● TASK DETAILS:
Your job with the data below is to output exactly the lines from the one holding "ATOM 258 N N" down to the one holding "ATOM 262 O O", both included, and no others.

[Saved entries]
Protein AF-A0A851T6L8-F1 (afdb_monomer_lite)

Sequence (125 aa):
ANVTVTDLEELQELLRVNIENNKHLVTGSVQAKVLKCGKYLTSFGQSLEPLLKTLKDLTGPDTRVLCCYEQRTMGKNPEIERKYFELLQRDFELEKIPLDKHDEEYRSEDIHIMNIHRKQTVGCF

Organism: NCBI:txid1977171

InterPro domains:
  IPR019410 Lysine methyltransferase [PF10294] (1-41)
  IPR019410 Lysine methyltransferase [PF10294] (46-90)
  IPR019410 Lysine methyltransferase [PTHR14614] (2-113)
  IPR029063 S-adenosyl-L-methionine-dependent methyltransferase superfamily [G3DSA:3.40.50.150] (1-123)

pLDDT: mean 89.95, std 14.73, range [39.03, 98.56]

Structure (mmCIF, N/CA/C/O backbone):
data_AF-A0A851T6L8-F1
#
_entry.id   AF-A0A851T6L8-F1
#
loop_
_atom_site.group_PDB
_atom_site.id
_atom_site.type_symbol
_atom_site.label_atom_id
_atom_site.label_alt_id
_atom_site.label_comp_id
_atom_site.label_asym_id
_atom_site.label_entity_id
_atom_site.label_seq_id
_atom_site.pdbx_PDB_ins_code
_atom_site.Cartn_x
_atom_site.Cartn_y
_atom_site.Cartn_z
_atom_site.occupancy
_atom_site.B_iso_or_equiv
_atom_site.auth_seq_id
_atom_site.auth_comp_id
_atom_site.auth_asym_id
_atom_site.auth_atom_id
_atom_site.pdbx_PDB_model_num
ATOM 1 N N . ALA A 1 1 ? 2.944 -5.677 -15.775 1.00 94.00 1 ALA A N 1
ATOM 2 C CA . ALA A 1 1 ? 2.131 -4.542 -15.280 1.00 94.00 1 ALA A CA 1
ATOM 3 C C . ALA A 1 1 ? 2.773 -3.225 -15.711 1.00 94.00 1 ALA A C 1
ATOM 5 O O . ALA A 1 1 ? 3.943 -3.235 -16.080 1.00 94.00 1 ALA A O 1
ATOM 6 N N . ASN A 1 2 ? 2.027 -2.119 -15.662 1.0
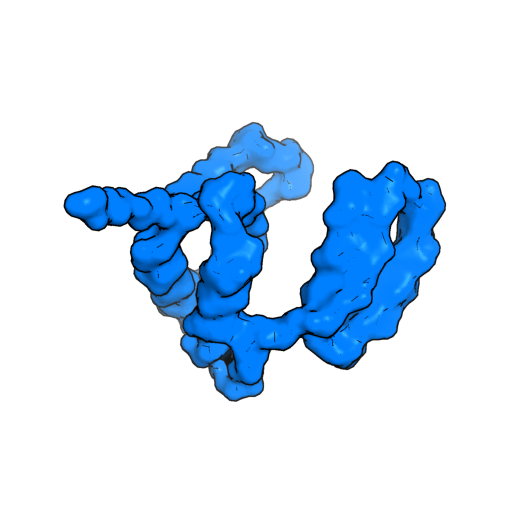0 97.81 2 ASN A N 1
ATOM 7 C CA . ASN A 1 2 ? 2.565 -0.768 -15.835 1.00 97.81 2 ASN A CA 1
ATOM 8 C C . ASN A 1 2 ? 2.625 -0.113 -14.456 1.00 97.81 2 ASN A C 1
ATOM 10 O O . ASN A 1 2 ? 1.586 0.174 -13.866 1.00 97.81 2 ASN A O 1
ATOM 14 N N . VAL A 1 3 ? 3.830 0.030 -13.912 1.00 98.12 3 VAL A N 1
ATOM 15 C CA . VAL A 1 3 ? 4.057 0.302 -12.491 1.00 98.12 3 VAL A CA 1
ATOM 16 C C . VAL A 1 3 ? 4.598 1.714 -12.301 1.00 98.12 3 VAL A C 1
ATOM 18 O O . VAL A 1 3 ? 5.514 2.151 -12.994 1.00 98.12 3 VAL A O 1
ATOM 21 N N . THR A 1 4 ? 4.051 2.432 -11.325 1.00 98.25 4 THR A N 1
ATOM 22 C CA . THR A 1 4 ? 4.669 3.648 -10.789 1.00 98.25 4 THR A CA 1
ATOM 23 C C . THR A 1 4 ? 5.088 3.349 -9.358 1.00 98.25 4 THR A C 1
ATOM 25 O O . THR A 1 4 ? 4.227 3.143 -8.509 1.00 98.25 4 THR A O 1
ATOM 28 N N . VAL A 1 5 ? 6.396 3.280 -9.108 1.00 97.75 5 VAL A N 1
ATOM 29 C CA . VAL A 1 5 ? 6.940 3.151 -7.751 1.00 97.75 5 VAL A CA 1
ATOM 30 C C . VAL A 1 5 ? 7.118 4.544 -7.171 1.00 97.75 5 VAL A C 1
ATOM 32 O O . VAL A 1 5 ? 7.587 5.453 -7.862 1.00 97.75 5 VAL A O 1
ATOM 35 N N . THR A 1 6 ? 6.698 4.736 -5.925 1.00 96.75 6 THR A N 1
ATOM 36 C CA . THR A 1 6 ? 6.700 6.062 -5.316 1.00 96.75 6 THR A CA 1
ATOM 37 C C . THR A 1 6 ? 7.277 6.066 -3.925 1.00 96.75 6 THR A C 1
ATOM 39 O O . THR A 1 6 ? 6.968 5.175 -3.142 1.00 96.75 6 THR A O 1
ATOM 42 N N . ASP A 1 7 ? 8.036 7.110 -3.619 1.00 94.56 7 ASP A N 1
ATOM 43 C CA . ASP A 1 7 ? 8.558 7.370 -2.281 1.00 94.56 7 ASP A CA 1
ATOM 44 C C . ASP A 1 7 ? 8.928 8.862 -2.140 1.00 94.56 7 ASP A C 1
ATOM 46 O O . ASP A 1 7 ? 8.586 9.685 -3.001 1.00 94.56 7 ASP A O 1
ATOM 50 N N . LEU A 1 8 ? 9.619 9.225 -1.061 1.00 93.12 8 LEU A N 1
ATOM 51 C CA . LEU A 1 8 ? 10.189 10.549 -0.831 1.00 93.12 8 LEU A CA 1
ATOM 52 C C . LEU A 1 8 ? 11.240 10.924 -1.893 1.00 93.12 8 LEU A C 1
ATOM 54 O O . LEU A 1 8 ? 11.791 10.073 -2.596 1.00 93.12 8 LEU A O 1
ATOM 58 N N . GLU A 1 9 ? 11.525 12.225 -1.997 1.00 95.12 9 GLU A N 1
ATOM 59 C CA . GLU A 1 9 ? 12.501 12.788 -2.947 1.00 95.12 9 GLU A CA 1
ATOM 60 C C . GLU A 1 9 ? 13.891 12.154 -2.789 1.00 95.12 9 GLU A C 1
ATOM 62 O O . GLU A 1 9 ? 14.511 11.737 -3.763 1.00 95.12 9 GLU A O 1
ATOM 67 N N . GLU A 1 10 ? 14.352 12.009 -1.547 1.00 95.06 10 GLU A N 1
ATOM 68 C CA . GLU A 1 10 ? 15.665 11.446 -1.212 1.00 95.06 10 GLU A CA 1
ATOM 69 C C . GLU A 1 10 ? 15.854 9.983 -1.644 1.00 95.06 10 GLU A C 1
ATOM 71 O O . GLU A 1 10 ? 16.986 9.529 -1.792 1.00 95.06 10 GLU A O 1
ATOM 76 N N . LEU A 1 11 ? 14.763 9.253 -1.901 1.00 96.44 11 LEU A N 1
ATOM 77 C CA . LEU A 1 11 ? 14.795 7.849 -2.317 1.00 96.44 11 LEU A CA 1
ATOM 78 C C . LEU A 1 11 ? 14.683 7.664 -3.836 1.00 96.44 11 LEU A C 1
ATOM 80 O O . LEU A 1 11 ? 14.851 6.548 -4.330 1.00 96.44 11 LEU A O 1
ATOM 84 N N . GLN A 1 12 ? 14.448 8.734 -4.605 1.00 97.88 12 GLN A N 1
ATOM 85 C CA . GLN A 1 12 ? 14.241 8.626 -6.053 1.00 97.88 12 GLN A CA 1
ATOM 86 C C . GLN A 1 12 ? 15.454 8.053 -6.788 1.00 97.88 12 GLN A C 1
ATOM 88 O O . GLN A 1 12 ? 15.283 7.281 -7.730 1.00 97.88 12 GLN A O 1
ATOM 93 N N . GLU A 1 13 ? 16.671 8.389 -6.359 1.00 98.12 13 GLU A N 1
ATOM 94 C CA . GLU A 1 13 ? 17.878 7.871 -7.006 1.00 98.12 13 GLU A CA 1
ATOM 95 C C . GLU A 1 13 ? 18.036 6.363 -6.787 1.00 98.12 13 GLU A C 1
ATOM 97 O O . GLU A 1 13 ? 18.274 5.617 -7.736 1.00 98.12 13 GLU A O 1
ATOM 102 N N . LEU A 1 14 ? 17.783 5.888 -5.564 1.00 98.38 14 LEU A N 1
ATOM 103 C CA . LEU A 1 14 ? 17.803 4.459 -5.253 1.00 98.38 14 LEU A CA 1
ATOM 104 C C . LEU A 1 14 ? 16.758 3.687 -6.072 1.00 98.38 14 LEU A C 1
ATOM 106 O O . LEU A 1 14 ? 17.055 2.620 -6.611 1.00 98.38 14 LEU A O 1
ATOM 110 N N . LEU A 1 15 ? 15.547 4.239 -6.215 1.00 98.38 15 LEU A N 1
ATOM 111 C CA . LEU A 1 15 ? 14.506 3.640 -7.051 1.00 98.38 15 LEU A CA 1
ATOM 112 C C . LEU A 1 15 ? 14.952 3.527 -8.516 1.00 98.38 15 LEU A C 1
ATOM 114 O O . LEU A 1 15 ? 14.738 2.485 -9.133 1.00 98.38 15 LEU A O 1
ATOM 118 N N . ARG A 1 16 ? 15.598 4.561 -9.072 1.00 98.31 16 ARG A N 1
ATOM 119 C CA . ARG A 1 16 ? 16.100 4.540 -10.458 1.00 98.31 16 ARG A CA 1
ATOM 120 C C . ARG A 1 16 ? 17.200 3.504 -10.660 1.00 98.31 16 ARG A C 1
ATOM 122 O O . ARG A 1 16 ? 17.129 2.756 -11.633 1.00 98.31 16 ARG A O 1
ATOM 129 N N . VAL A 1 17 ? 18.158 3.413 -9.736 1.00 98.50 17 VAL A N 1
ATOM 130 C CA . VAL A 1 17 ? 19.220 2.393 -9.780 1.00 98.50 17 VAL A CA 1
ATOM 131 C C . VAL A 1 17 ? 18.617 0.986 -9.757 1.00 98.50 17 VAL A C 1
ATOM 133 O O . VAL A 1 17 ? 18.975 0.147 -10.583 1.00 98.50 17 VAL A O 1
ATOM 136 N N . ASN A 1 18 ? 17.644 0.734 -8.876 1.00 98.56 18 ASN A N 1
ATOM 137 C CA . ASN A 1 18 ? 16.975 -0.565 -8.798 1.00 98.56 18 ASN A CA 1
ATOM 138 C C . ASN A 1 18 ? 16.171 -0.890 -10.064 1.00 98.56 18 ASN A C 1
ATOM 140 O O . ASN A 1 18 ? 16.177 -2.040 -10.504 1.00 98.56 18 ASN A O 1
ATOM 144 N N . ILE A 1 19 ? 15.509 0.100 -10.669 1.00 98.38 19 ILE A N 1
ATOM 145 C CA . ILE A 1 19 ? 14.811 -0.074 -11.947 1.00 98.38 19 ILE A CA 1
ATOM 146 C C . ILE A 1 19 ? 15.797 -0.457 -13.052 1.00 98.38 19 ILE A C 1
ATOM 148 O O . ILE A 1 19 ? 15.554 -1.435 -13.753 1.00 98.38 19 ILE A O 1
ATOM 152 N N . GLU A 1 20 ? 16.902 0.275 -13.208 1.00 98.38 20 GLU A N 1
ATOM 153 C CA . GLU A 1 20 ? 17.850 0.025 -14.298 1.00 98.38 20 GLU A CA 1
ATOM 154 C C . GLU A 1 20 ? 18.537 -1.339 -14.140 1.00 98.38 20 GLU A C 1
ATOM 156 O O . GLU A 1 20 ? 18.571 -2.119 -15.092 1.00 98.38 20 GLU A O 1
ATOM 161 N N . ASN A 1 21 ? 18.959 -1.691 -12.920 1.00 98.50 21 ASN A N 1
ATOM 162 C CA . ASN A 1 21 ? 19.574 -2.990 -12.628 1.00 98.50 21 ASN A CA 1
ATOM 163 C C . ASN A 1 21 ? 18.657 -4.175 -12.977 1.00 98.50 21 ASN A C 1
ATOM 165 O O . ASN A 1 21 ? 19.138 -5.226 -13.395 1.00 98.50 21 ASN A O 1
ATOM 169 N N . ASN A 1 22 ? 17.338 -4.008 -12.844 1.00 98.50 22 ASN A N 1
ATOM 170 C CA . ASN A 1 22 ? 16.353 -5.068 -13.078 1.00 98.50 22 ASN A CA 1
ATOM 171 C C . ASN A 1 22 ? 15.600 -4.930 -14.408 1.00 98.50 22 ASN A C 1
ATOM 173 O O . ASN A 1 22 ? 14.743 -5.756 -14.717 1.00 98.50 22 ASN A O 1
ATOM 177 N N . LYS A 1 23 ? 15.915 -3.921 -15.228 1.00 97.12 23 LYS A N 1
ATOM 178 C CA . LYS A 1 23 ? 15.188 -3.597 -16.467 1.00 97.12 23 LYS A CA 1
ATOM 179 C C . LYS A 1 23 ? 15.119 -4.758 -17.454 1.00 97.12
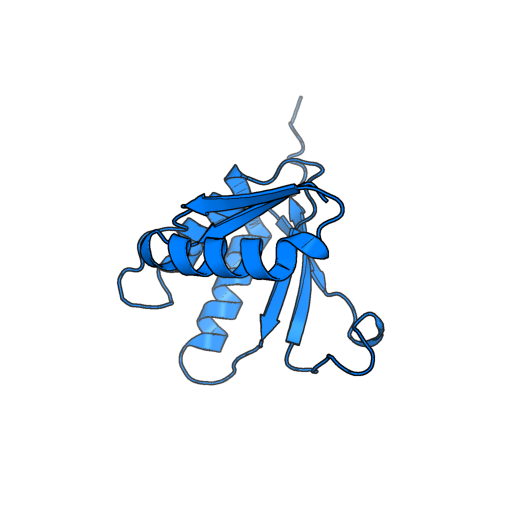 23 LYS A C 1
ATOM 181 O O . LYS A 1 23 ? 14.130 -4.901 -18.163 1.00 97.12 23 LYS A O 1
ATOM 186 N N . HIS A 1 24 ? 16.140 -5.609 -17.460 1.00 98.00 24 HIS A N 1
ATOM 187 C CA . HIS A 1 24 ? 16.208 -6.809 -18.290 1.00 98.00 24 HIS A CA 1
ATOM 188 C C . HIS A 1 24 ? 15.140 -7.868 -17.946 1.00 98.00 24 HIS A C 1
ATOM 190 O O . HIS A 1 24 ? 14.827 -8.702 -18.790 1.00 98.00 24 HIS A O 1
ATOM 196 N N . LEU A 1 25 ? 14.558 -7.824 -16.741 1.00 98.31 25 LEU A N 1
ATOM 197 C CA . LEU A 1 25 ? 13.458 -8.698 -16.306 1.00 98.31 25 LEU A CA 1
ATOM 198 C C . LEU A 1 25 ? 12.075 -8.062 -16.528 1.00 98.31 25 LEU A C 1
ATOM 200 O O . LEU A 1 25 ? 11.048 -8.716 -16.340 1.00 98.31 25 LEU A O 1
ATOM 204 N N . VAL A 1 26 ? 12.017 -6.778 -16.898 1.00 97.50 26 VAL A N 1
ATOM 205 C CA . VAL A 1 26 ? 10.761 -6.032 -17.009 1.00 97.50 26 VAL A CA 1
ATOM 206 C C . VAL A 1 26 ? 10.076 -6.349 -18.337 1.00 97.50 26 VAL A C 1
ATOM 208 O O . VAL A 1 26 ? 10.536 -5.960 -19.404 1.00 97.50 26 VAL A O 1
ATOM 211 N N . THR A 1 27 ? 8.914 -7.001 -18.264 1.00 97.81 27 THR A N 1
ATOM 212 C CA . THR A 1 27 ? 8.047 -7.286 -19.426 1.00 97.81 27 THR A CA 1
ATOM 213 C C . THR A 1 27 ? 6.978 -6.215 -19.677 1.00 97.81 27 THR A C 1
ATOM 215 O O . THR A 1 27 ? 6.266 -6.272 -20.675 1.00 97.81 27 THR A O 1
ATOM 218 N N . GLY A 1 28 ? 6.835 -5.246 -18.767 1.00 97.19 28 GLY A N 1
ATOM 219 C CA . GLY A 1 28 ? 5.899 -4.122 -18.871 1.00 97.19 28 GLY A CA 1
ATOM 220 C C . GLY A 1 28 ? 6.611 -2.772 -18.831 1.00 97.19 28 GLY A C 1
ATOM 221 O O . GLY A 1 28 ? 7.607 -2.566 -19.515 1.00 97.19 28 GLY A O 1
ATOM 222 N N . SER A 1 29 ? 6.113 -1.848 -18.008 1.00 98.06 29 SER A N 1
ATOM 223 C CA . SER A 1 29 ? 6.779 -0.565 -17.758 1.00 98.06 29 SER A CA 1
ATOM 224 C C . SER A 1 29 ? 6.898 -0.293 -16.264 1.00 98.06 29 SER A C 1
ATOM 226 O O . SER A 1 29 ? 6.054 -0.719 -15.473 1.00 98.06 29 SER A O 1
ATOM 228 N N . VAL A 1 30 ? 7.953 0.420 -15.878 1.00 98.44 30 VAL A N 
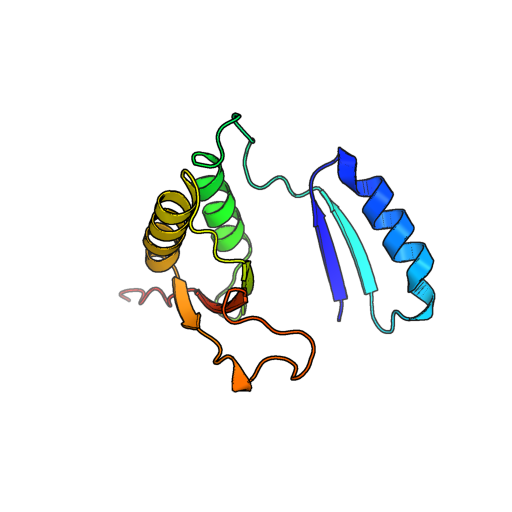1
ATOM 229 C CA . VAL A 1 30 ? 8.160 0.889 -14.510 1.00 98.44 30 VAL A CA 1
ATOM 230 C C . VAL A 1 30 ? 8.775 2.285 -14.534 1.00 98.44 30 VAL A C 1
ATOM 232 O O . VAL A 1 30 ? 9.665 2.567 -15.332 1.00 98.44 30 VAL A O 1
ATOM 235 N N . GLN A 1 31 ? 8.283 3.169 -13.671 1.00 98.25 31 GLN A N 1
ATOM 236 C CA . GLN A 1 31 ? 8.829 4.510 -13.469 1.00 98.25 31 GLN A CA 1
ATOM 237 C C . GLN A 1 31 ? 8.835 4.865 -11.982 1.00 98.25 31 GLN A C 1
ATOM 239 O O . GLN A 1 31 ? 7.943 4.443 -11.244 1.00 98.25 31 GLN A O 1
ATOM 244 N N . ALA A 1 32 ? 9.805 5.675 -11.562 1.00 98.25 32 ALA A N 1
ATOM 245 C CA . ALA A 1 32 ? 9.847 6.258 -10.225 1.00 98.25 32 ALA A CA 1
ATOM 246 C C . ALA A 1 32 ? 9.213 7.656 -10.229 1.00 98.25 32 ALA A C 1
ATOM 248 O O . ALA A 1 32 ? 9.481 8.457 -11.131 1.00 98.25 32 ALA A O 1
ATOM 249 N N . LYS A 1 33 ? 8.365 7.947 -9.238 1.00 97.88 33 LYS A N 1
ATOM 250 C CA . LYS A 1 33 ? 7.810 9.285 -8.995 1.00 97.88 33 LYS A CA 1
ATOM 251 C C . LYS A 1 33 ? 7.822 9.620 -7.511 1.00 97.88 33 LYS A C 1
ATOM 253 O O . LYS A 1 33 ? 7.744 8.749 -6.653 1.00 97.88 33 LYS A O 1
ATOM 258 N N . VAL A 1 34 ? 7.858 10.907 -7.206 1.00 96.62 34 VAL A N 1
ATOM 259 C CA . VAL A 1 34 ? 7.767 11.386 -5.827 1.00 96.62 34 VAL A CA 1
ATOM 260 C C . VAL A 1 34 ? 6.306 11.360 -5.388 1.00 96.62 34 VAL A C 1
ATOM 262 O O . VAL A 1 34 ? 5.447 11.926 -6.066 1.00 96.62 34 VAL A O 1
ATOM 265 N N . LEU A 1 35 ? 6.022 10.737 -4.244 1.00 92.62 35 LEU A N 1
ATOM 266 C CA . LEU A 1 35 ? 4.720 10.819 -3.581 1.00 92.62 35 LEU A CA 1
ATOM 267 C C . LEU A 1 35 ? 4.931 10.915 -2.074 1.00 92.62 35 LEU A C 1
ATOM 269 O O . LEU A 1 35 ? 5.306 9.953 -1.411 1.00 92.62 35 LEU A O 1
ATOM 273 N N . LYS A 1 36 ? 4.667 12.096 -1.519 1.00 86.38 36 LYS A N 1
ATOM 274 C CA . LYS A 1 36 ? 4.789 12.334 -0.084 1.00 86.38 36 LYS A CA 1
ATOM 275 C C . LYS A 1 36 ? 3.447 12.118 0.608 1.00 86.38 36 LYS A C 1
ATOM 277 O O . LYS A 1 36 ? 2.583 12.994 0.588 1.00 86.38 36 LYS A O 1
ATOM 282 N N . CYS A 1 37 ? 3.294 10.973 1.263 1.00 75.00 37 CYS A N 1
ATOM 283 C CA . CYS A 1 37 ? 2.135 10.663 2.099 1.00 75.00 37 CYS A CA 1
ATOM 284 C C . CYS A 1 37 ? 2.215 11.422 3.434 1.00 75.00 37 CYS A C 1
ATOM 286 O O . CYS A 1 37 ? 2.659 10.891 4.446 1.00 75.00 37 CYS A O 1
ATOM 288 N N . GLY A 1 38 ? 1.817 12.697 3.430 1.00 60.81 38 GLY A N 1
ATOM 289 C CA . GLY A 1 38 ? 1.895 13.562 4.612 1.00 60.81 38 GLY A CA 1
ATOM 290 C C . GLY A 1 38 ? 3.306 13.962 5.026 1.00 60.81 38 GLY A C 1
ATOM 291 O O . GLY A 1 38 ? 4.312 13.395 4.607 1.00 60.81 38 GLY A O 1
ATOM 292 N N . LYS A 1 39 ? 3.411 14.998 5.860 1.00 49.56 39 LYS A N 1
ATOM 293 C CA . LYS A 1 39 ? 4.683 15.355 6.499 1.00 49.56 39 LYS A CA 1
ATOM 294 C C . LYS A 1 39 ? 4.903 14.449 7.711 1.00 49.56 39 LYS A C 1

● ANSWER TO THE EXERCISE:
ATOM 258 N N . VAL A 1 34 ? 7.858 10.907 -7.206 1.00 96.62 34 VAL A N 1
ATOM 259 C CA . VAL A 1 34 ? 7.767 11.386 -5.827 1.00 96.62 34 VAL A CA 1
ATOM 260 C C . VAL A 1 34 ? 6.306 11.360 -5.388 1.00 96.62 34 VAL A C 1
ATOM 262 O O . VAL A 1 34 ? 5.447 11.926 -6.066 1.00 96.62 34 VAL A O 1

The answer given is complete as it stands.